Implicit function name property assignment is part of ES2015.
> What could you assign in ES6 that cannot be retrieved anyway through
> getOwnPropertySymbols and getOwnPropertyNames ? A triple-magic private Proxy
> handler or what?
A sandbox can censor getOwnPropertySymbol and other reflection functions.
> I mean, the moment you could access that method is the moment it could leak
> with or without a name, right?
>
> Just curious about what you had in mind, again I agree having this in is a
> no-go.
Just saying that an exposed property name is a different (and potentially more
broadly exploitable) capability than exposing a local variable name.

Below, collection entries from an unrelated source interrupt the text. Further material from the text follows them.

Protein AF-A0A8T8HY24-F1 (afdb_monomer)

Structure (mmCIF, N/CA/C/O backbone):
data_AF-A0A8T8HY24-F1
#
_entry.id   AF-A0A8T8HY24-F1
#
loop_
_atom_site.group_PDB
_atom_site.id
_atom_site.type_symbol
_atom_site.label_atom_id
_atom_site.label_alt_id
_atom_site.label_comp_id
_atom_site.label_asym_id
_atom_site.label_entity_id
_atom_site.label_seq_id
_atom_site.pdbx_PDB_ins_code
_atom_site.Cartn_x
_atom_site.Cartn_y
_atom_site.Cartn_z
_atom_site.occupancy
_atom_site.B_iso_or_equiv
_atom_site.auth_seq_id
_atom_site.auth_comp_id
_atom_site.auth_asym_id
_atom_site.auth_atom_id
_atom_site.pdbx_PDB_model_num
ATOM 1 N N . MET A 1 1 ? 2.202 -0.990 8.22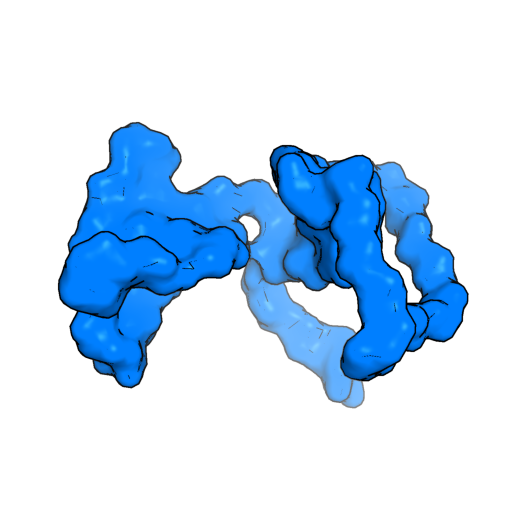0 1.00 69.56 1 MET A N 1
ATOM 2 C CA . MET A 1 1 ? 2.760 -1.181 6.863 1.00 69.56 1 MET A CA 1
ATOM 3 C C . MET A 1 1 ? 2.441 0.065 6.050 1.00 69.56 1 MET A C 1
ATOM 5 O O . MET A 1 1 ? 1.466 0.726 6.389 1.00 69.56 1 MET A O 1
ATOM 9 N N . GLU A 1 2 ? 3.232 0.403 5.036 1.00 77.88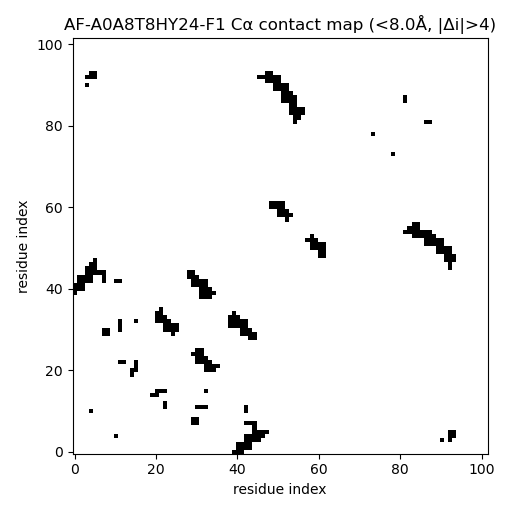 2 GLU A N 1
ATOM 10 C CA . GLU A 1 2 ? 2.929 1.492 4.094 1.00 77.88 2 GLU A CA 1
ATOM 11 C C . GLU A 1 2 ? 2.929 0.929 2.669 1.00 77.88 2 GLU A C 1
ATOM 13 O O . GLU A 1 2 ? 3.683 0.002 2.391 1.00 77.88 2 GLU A O 1
ATOM 18 N N . LEU A 1 3 ? 2.049 1.445 1.814 1.00 76.19 3 LEU A N 1
ATOM 19 C CA . LEU A 1 3 ? 1.882 1.055 0.418 1.00 76.19 3 LEU A CA 1
ATOM 20 C C . LEU A 1 3 ? 1.777 2.310 -0.444 1.00 76.19 3 LEU A C 1
ATOM 22 O O . LEU A 1 3 ? 1.105 3.281 -0.083 1.00 76.19 3 LEU A O 1
ATOM 26 N N . THR A 1 4 ? 2.416 2.268 -1.606 1.00 76.44 4 THR A N 1
ATOM 27 C CA . THR A 1 4 ? 2.390 3.356 -2.578 1.00 76.44 4 THR A CA 1
ATOM 28 C C . THR A 1 4 ? 1.723 2.896 -3.867 1.00 76.44 4 THR A C 1
ATOM 30 O O . THR A 1 4 ? 2.004 1.807 -4.354 1.00 76.44 4 THR A O 1
ATOM 33 N N . THR A 1 5 ? 0.848 3.722 -4.432 1.00 78.62 5 THR A N 1
ATOM 34 C CA . THR A 1 5 ? 0.148 3.421 -5.691 1.00 78.62 5 THR A CA 1
ATOM 35 C C . THR A 1 5 ? -0.154 4.706 -6.461 1.00 78.62 5 THR A C 1
ATOM 37 O O . THR A 1 5 ? -0.247 5.785 -5.869 1.00 78.62 5 THR A O 1
ATOM 40 N N . ALA A 1 6 ? -0.307 4.601 -7.781 1.00 80.94 6 ALA A N 1
ATOM 41 C CA . ALA A 1 6 ? -0.770 5.703 -8.623 1.00 80.94 6 ALA A CA 1
ATOM 42 C C . ALA A 1 6 ? -2.225 6.096 -8.304 1.00 80.94 6 ALA A C 1
ATOM 44 O O . ALA A 1 6 ? -2.593 7.266 -8.444 1.00 80.94 6 ALA A O 1
ATOM 45 N N . ASP A 1 7 ? -3.025 5.135 -7.831 1.00 84.62 7 ASP A N 1
ATOM 46 C CA . ASP A 1 7 ? -4.431 5.328 -7.479 1.00 84.62 7 ASP A CA 1
ATOM 47 C C . ASP A 1 7 ? -4.752 4.726 -6.092 1.00 84.62 7 ASP A C 1
ATOM 49 O O . ASP A 1 7 ? -4.947 3.512 -5.968 1.00 84.62 7 ASP A O 1
ATOM 53 N N . PRO A 1 8 ? -4.706 5.537 -5.014 1.00 88.38 8 PRO A N 1
ATOM 54 C CA . PRO A 1 8 ? -4.875 5.057 -3.638 1.00 88.38 8 PRO A CA 1
ATOM 55 C C . PRO A 1 8 ? -6.270 4.551 -3.287 1.00 88.38 8 PRO A C 1
ATOM 57 O O . PRO A 1 8 ? -6.379 3.614 -2.500 1.00 88.38 8 PRO A O 1
ATOM 60 N N . GLU A 1 9 ? -7.317 5.154 -3.848 1.00 91.31 9 GLU A N 1
ATOM 61 C CA . GLU A 1 9 ? -8.705 4.882 -3.459 1.00 91.31 9 GLU A CA 1
ATOM 62 C C . GLU A 1 9 ? -9.143 3.454 -3.837 1.00 91.31 9 GLU A C 1
ATOM 64 O O . GLU A 1 9 ? -9.508 2.703 -2.928 1.00 91.31 9 GLU A O 1
ATOM 69 N N . PRO A 1 10 ? -8.972 2.976 -5.090 1.00 90.56 10 PRO A N 1
ATOM 70 C CA . PRO A 1 10 ? -9.330 1.599 -5.443 1.00 90.56 10 PRO A CA 1
ATOM 71 C C . PRO A 1 10 ? -8.554 0.541 -4.651 1.00 90.56 10 PRO A C 1
ATOM 73 O O . PRO A 1 10 ? -9.065 -0.542 -4.366 1.00 90.56 10 PRO A O 1
ATOM 76 N N . ILE A 1 11 ? -7.304 0.842 -4.288 1.00 88.62 11 ILE A N 1
ATOM 77 C CA . ILE A 1 11 ? -6.463 -0.056 -3.494 1.00 88.62 11 ILE A CA 1
ATOM 78 C C . ILE A 1 11 ? -6.933 -0.107 -2.039 1.00 88.62 11 ILE A C 1
ATOM 80 O O . ILE A 1 11 ? -6.971 -1.186 -1.440 1.00 88.62 11 ILE A O 1
ATOM 84 N N . ALA A 1 12 ? -7.302 1.037 -1.465 1.00 91.56 12 ALA A N 1
ATOM 85 C CA . ALA A 1 12 ? -7.864 1.093 -0.125 1.00 91.56 12 ALA A CA 1
ATOM 86 C C . ALA A 1 12 ? -9.189 0.314 -0.052 1.00 91.56 12 ALA A C 1
ATOM 88 O O . ALA A 1 12 ? -9.350 -0.519 0.844 1.00 91.56 12 ALA A O 1
ATOM 89 N N . ASP A 1 13 ? -10.070 0.492 -1.039 1.00 93.12 13 ASP A N 1
ATOM 90 C CA . ASP A 1 13 ? -11.337 -0.239 -1.158 1.00 93.12 13 ASP A CA 1
ATOM 91 C C . ASP A 1 13 ? -11.130 -1.749 -1.308 1.00 93.12 13 ASP A C 1
ATOM 93 O O . ASP A 1 13 ? -11.807 -2.546 -0.652 1.00 93.12 13 ASP A O 1
ATOM 97 N N . PHE A 1 14 ? -10.155 -2.162 -2.122 1.00 90.88 14 PHE A N 1
ATOM 98 C CA . PHE A 1 14 ? -9.802 -3.570 -2.282 1.00 90.88 14 PHE A CA 1
ATOM 99 C C . PHE A 1 14 ? -9.435 -4.221 -0.942 1.00 90.88 14 PHE A C 1
ATOM 101 O O . PHE A 1 14 ? -9.975 -5.276 -0.599 1.00 90.88 14 PHE A O 1
ATOM 108 N N . TYR A 1 15 ? -8.553 -3.596 -0.155 1.00 87.19 15 TYR A N 1
ATOM 109 C CA . TYR A 1 15 ? -8.148 -4.146 1.142 1.00 87.19 15 TYR A CA 1
ATOM 110 C C . TYR A 1 15 ? -9.245 -4.048 2.203 1.00 87.19 15 TYR A C 1
ATOM 112 O O . TYR A 1 15 ? -9.366 -4.966 3.018 1.00 87.19 15 TYR A O 1
ATOM 120 N N . ALA A 1 16 ? -10.071 -2.998 2.179 1.00 93.38 16 ALA A N 1
ATOM 121 C CA . ALA A 1 16 ? -11.268 -2.919 3.014 1.00 93.38 16 ALA A CA 1
ATOM 122 C C . ALA A 1 16 ? -12.193 -4.114 2.757 1.00 93.38 16 ALA A C 1
ATOM 124 O O . ALA A 1 16 ? -12.604 -4.787 3.701 1.00 93.38 16 ALA A O 1
ATOM 125 N N . HIS A 1 17 ? -12.467 -4.422 1.487 1.00 94.06 17 HIS A N 1
ATOM 126 C CA . HIS A 1 17 ? -13.330 -5.535 1.105 1.00 94.06 17 HIS A CA 1
ATOM 127 C C . HIS A 1 17 ? -12.714 -6.899 1.438 1.00 94.06 17 HIS A C 1
ATOM 129 O O . HIS A 1 17 ? -13.382 -7.760 2.006 1.00 94.06 17 HIS A O 1
ATOM 135 N N . LEU A 1 18 ? -11.434 -7.096 1.111 1.00 92.25 18 LEU A N 1
ATOM 136 C CA . LEU A 1 18 ? -10.743 -8.372 1.298 1.00 92.25 18 LEU A CA 1
ATOM 137 C C . LEU A 1 18 ? -10.547 -8.728 2.777 1.00 92.25 18 LEU A C 1
ATOM 139 O O . LEU A 1 18 ? -10.660 -9.894 3.150 1.00 92.25 18 LEU A O 1
ATOM 143 N N . LEU A 1 19 ? -10.202 -7.740 3.607 1.00 92.25 19 LEU A N 1
ATOM 144 C CA . LEU A 1 19 ? -9.749 -7.962 4.984 1.00 92.25 19 LEU A CA 1
ATOM 145 C C . LEU A 1 19 ? -10.728 -7.435 6.042 1.00 92.25 19 LEU A C 1
ATOM 147 O O . LEU A 1 19 ? -10.479 -7.612 7.235 1.00 92.25 19 LEU A O 1
ATOM 151 N N . GLY A 1 20 ? -11.828 -6.797 5.631 1.00 91.69 20 GLY A N 1
ATOM 152 C CA . GLY A 1 20 ? -12.822 -6.215 6.535 1.00 91.69 20 GLY A CA 1
ATOM 153 C C . GLY A 1 20 ? -12.283 -5.038 7.351 1.00 91.69 20 GLY A C 1
ATOM 154 O O . GLY A 1 20 ? -12.708 -4.826 8.486 1.00 91.69 20 GLY A O 1
ATOM 155 N N . TRP A 1 21 ? -11.293 -4.317 6.821 1.00 94.44 21 TRP A N 1
ATOM 156 C CA . TRP A 1 21 ? -10.665 -3.191 7.511 1.00 94.44 21 TRP A CA 1
ATOM 157 C C . TRP A 1 21 ? -11.532 -1.939 7.463 1.00 94.44 21 TRP A C 1
ATOM 159 O O . TRP A 1 21 ? -12.229 -1.682 6.483 1.00 94.44 21 TRP A O 1
ATOM 169 N N . VAL A 1 22 ? -11.426 -1.117 8.507 1.00 96.19 22 VAL A N 1
ATOM 170 C CA . VAL A 1 22 ? -11.958 0.248 8.479 1.00 96.19 22 VAL A CA 1
ATOM 171 C C . VAL A 1 22 ? -10.945 1.130 7.764 1.00 96.19 22 VAL A C 1
ATOM 173 O O . VAL A 1 22 ? -9.781 1.173 8.160 1.00 96.19 22 VAL A O 1
ATOM 176 N N . VAL A 1 23 ? -11.387 1.831 6.723 1.00 95.44 23 VAL A N 1
ATOM 177 C CA . VAL A 1 23 ? -10.557 2.768 5.962 1.00 95.44 23 VAL A CA 1
ATOM 178 C C . VAL A 1 23 ? -10.951 4.199 6.301 1.00 95.44 23 VAL A C 1
ATOM 180 O O . VAL A 1 23 ? -12.132 4.543 6.303 1.00 95.44 23 VAL A O 1
ATOM 183 N N . LEU A 1 24 ? -9.953 5.031 6.584 1.00 95.88 24 LEU A N 1
ATOM 184 C CA . LEU A 1 24 ? -10.102 6.461 6.824 1.00 95.88 24 LEU A CA 1
ATOM 185 C C . LEU A 1 24 ? -9.324 7.231 5.758 1.00 95.88 24 LEU A C 1
ATOM 187 O O . LEU A 1 24 ? -8.158 6.932 5.508 1.00 95.88 24 LEU A O 1
ATOM 191 N N . ALA A 1 25 ? -9.969 8.218 5.140 1.00 95.12 25 ALA A N 1
ATOM 192 C CA . ALA A 1 25 ? -9.295 9.150 4.245 1.00 95.12 25 ALA A CA 1
ATOM 193 C C . ALA A 1 25 ? -8.412 10.113 5.052 1.00 95.12 25 ALA A C 1
ATOM 195 O O . ALA A 1 25 ? -8.828 10.622 6.096 1.00 95.12 25 ALA A O 1
ATOM 196 N N . GLU A 1 26 ? -7.208 10.374 4.554 1.00 93.81 26 GLU A N 1
ATOM 197 C CA . GLU A 1 26 ? -6.223 11.252 5.179 1.00 93.81 26 GLU A CA 1
ATOM 198 C C . GLU A 1 26 ? -6.150 12.611 4.453 1.00 93.81 26 GLU A C 1
ATOM 200 O O . GLU A 1 26 ? -6.430 12.699 3.252 1.00 93.81 26 GLU A O 1
ATOM 205 N N . PRO A 1 27 ? -5.745 13.700 5.137 1.00 88.44 27 PRO A N 1
ATOM 206 C CA . PRO A 1 27 ? -5.708 15.043 4.544 1.00 88.44 27 PRO A CA 1
ATOM 207 C C . PRO A 1 27 ? -4.761 15.199 3.345 1.00 88.44 27 PRO A C 1
ATOM 209 O O . PRO A 1 27 ? -4.896 16.148 2.577 1.00 88.44 27 PRO A O 1
ATOM 212 N N . ASP A 1 28 ? -3.785 14.301 3.194 1.00 83.94 28 ASP A N 1
ATOM 213 C CA . ASP A 1 28 ? -2.811 14.287 2.099 1.00 83.94 28 ASP A CA 1
ATOM 214 C C . ASP A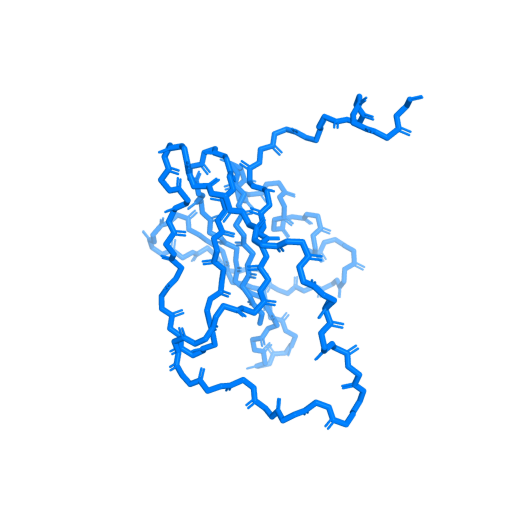 1 28 ? -3.316 13.547 0.845 1.00 83.94 28 ASP A C 1
ATOM 216 O O . ASP A 1 28 ? -2.560 13.367 -0.111 1.00 83.94 28 ASP A O 1
ATOM 220 N N . GLY A 1 29 ? -4.583 13.118 0.838 1.00 86.19 29 GLY A N 1
ATOM 221 C CA . GLY A 1 29 ? -5.166 12.302 -0.229 1.00 86.19 29 GLY A CA 1
ATOM 222 C C . GLY A 1 29 ? -4.768 10.824 -0.156 1.00 86.19 29 GLY A C 1
ATOM 223 O O . GLY A 1 29 ? -5.007 10.083 -1.110 1.00 86.19 29 GLY A O 1
ATOM 224 N N . GLY A 1 30 ? -4.130 10.397 0.937 1.00 92.00 30 GLY A N 1
ATOM 225 C CA . GLY A 1 30 ? -3.912 8.996 1.268 1.00 92.00 30 GLY A CA 1
ATOM 226 C C . GLY A 1 30 ? -5.068 8.386 2.061 1.00 92.00 30 GLY A C 1
ATOM 227 O O . GLY A 1 30 ? -6.090 9.019 2.326 1.00 92.00 30 GLY A O 1
ATOM 228 N N . PHE A 1 31 ? -4.879 7.134 2.464 1.00 94.88 31 PHE A N 1
ATOM 229 C CA . PHE A 1 31 ? -5.837 6.368 3.252 1.00 94.88 31 PHE A CA 1
ATOM 230 C C . PHE A 1 31 ? -5.123 5.573 4.345 1.00 94.88 31 PHE A C 1
ATOM 232 O O . PHE A 1 31 ? -4.038 5.033 4.123 1.00 94.88 31 PHE A O 1
ATOM 239 N N . SER A 1 32 ? -5.735 5.438 5.518 1.00 95.12 32 SER A N 1
ATOM 240 C CA . SER A 1 32 ? -5.276 4.534 6.574 1.00 95.12 32 SER A CA 1
ATOM 241 C C . SER A 1 32 ? -6.278 3.406 6.815 1.00 95.12 32 SER A C 1
ATOM 243 O O . SER A 1 32 ? -7.478 3.630 6.936 1.00 95.12 32 SER A O 1
ATOM 245 N N . GLY A 1 33 ? -5.778 2.171 6.857 1.00 94.19 33 GLY A N 1
ATOM 246 C CA . GLY A 1 33 ? -6.540 0.949 7.102 1.00 94.19 33 GLY A CA 1
ATOM 247 C C . GLY A 1 33 ? -6.313 0.416 8.517 1.00 94.19 33 GLY A C 1
ATOM 248 O O . GLY A 1 33 ? -5.166 0.275 8.959 1.00 94.19 33 GLY A O 1
ATOM 249 N N . TRP A 1 34 ? -7.401 0.091 9.212 1.00 95.88 34 TRP A N 1
ATOM 250 C CA . TRP A 1 34 ? -7.422 -0.242 10.636 1.00 95.88 34 TRP A CA 1
ATOM 251 C C . TRP A 1 34 ? -8.133 -1.566 10.926 1.00 95.88 34 TRP A C 1
ATOM 253 O O . TRP A 1 34 ? -9.151 -1.899 10.316 1.00 95.88 34 TRP A O 1
ATOM 263 N N . VAL A 1 35 ? -7.616 -2.285 11.925 1.00 94.00 35 VAL A N 1
ATOM 264 C CA . VAL A 1 35 ? -8.250 -3.454 12.548 1.00 94.00 35 VAL A CA 1
ATOM 265 C C . VAL A 1 35 ? -8.521 -3.111 14.008 1.00 94.00 35 VAL A C 1
ATOM 267 O O . VAL A 1 35 ? -7.598 -3.093 14.823 1.00 94.00 35 VAL A O 1
ATOM 270 N N . GLY A 1 36 ? -9.776 -2.805 14.339 1.00 91.75 36 GLY A N 1
ATOM 271 C CA . GLY A 1 36 ? -10.107 -2.232 15.644 1.00 91.75 36 GLY A CA 1
ATOM 272 C C . GLY A 1 36 ? -9.408 -0.883 15.838 1.00 91.75 36 GLY A C 1
ATOM 273 O O . GLY A 1 36 ? -9.573 0.019 15.023 1.00 91.75 36 GLY A O 1
ATOM 274 N N . ASP A 1 37 ? -8.603 -0.761 16.891 1.00 92.94 37 ASP A N 1
ATOM 275 C CA . ASP A 1 37 ? -7.791 0.421 17.215 1.00 92.94 37 ASP A CA 1
ATOM 276 C C . ASP A 1 37 ? -6.349 0.341 16.682 1.00 92.94 37 ASP A C 1
ATOM 278 O O . ASP A 1 37 ? -5.533 1.236 16.917 1.00 92.94 37 ASP A O 1
ATOM 282 N N . ARG A 1 38 ? -6.011 -0.727 15.952 1.00 91.38 38 ARG A N 1
ATOM 283 C CA . ARG A 1 38 ? -4.662 -0.965 15.445 1.00 91.38 38 ARG A CA 1
ATOM 284 C C . ARG A 1 38 ? -4.543 -0.562 13.981 1.00 91.38 38 ARG A C 1
ATOM 286 O O . ARG A 1 38 ? -5.196 -1.137 13.111 1.00 91.38 38 ARG A O 1
ATOM 293 N N . LEU A 1 39 ? -3.605 0.341 13.700 1.00 91.19 39 LEU A N 1
ATOM 294 C CA . LEU A 1 39 ? -3.215 0.677 12.334 1.00 91.19 39 LEU A CA 1
ATOM 295 C C . LEU A 1 39 ? -2.562 -0.533 11.650 1.00 91.19 39 LEU A C 1
ATOM 297 O O . LEU A 1 39 ? -1.520 -1.026 12.097 1.00 91.19 39 LEU A O 1
ATOM 301 N N . ALA A 1 40 ? -3.147 -0.978 10.540 1.00 89.94 40 ALA A N 1
ATOM 302 C CA . ALA A 1 40 ? -2.635 -2.077 9.730 1.00 89.94 40 ALA A CA 1
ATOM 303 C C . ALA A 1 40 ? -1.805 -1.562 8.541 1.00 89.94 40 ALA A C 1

TC39 reached consensus on automatically assigning the `name` property for
expression forms like:
Identifier = FunctionExpression
and so it is part of ES2015. We did not have consensus on doing the same for:
MemberExpression.IdentifierName = FunctionExpression
or
MemberExpression[Expression] = FunctionExpression
so it is not part of ES2015. There were various objections that would have to
be overcome before we could adopt that.
Allen
>
> Best Regards
>
> On Sun, Jul 26, 2015 at 8:48 PM, Allen Wirfs-Brock <[email protected]>
> wrote:
>
> On Jul 26, 2015, at 5:11 AM, Benjamin Gruenbaum wrote:
>
> > In theory this sounds like a cool idea, I didn't even know variable
> > assignments named functions.
> >
> > The only issue I see here is how we're now differentiating assignment by
> > where it happens - what if the property is computed? As far as I know
> > function names are more constrained (like variable names) in what they can
> > be. Object properties may contain characters that function names may not.
>
> the possibility that the property key is a symbol is a primary reason that
> this expression form does not set the `name` property.
>
> There may also be security concerns. The `name` property potentially leaks
> via the function object the name of the variable it is initially assigned to.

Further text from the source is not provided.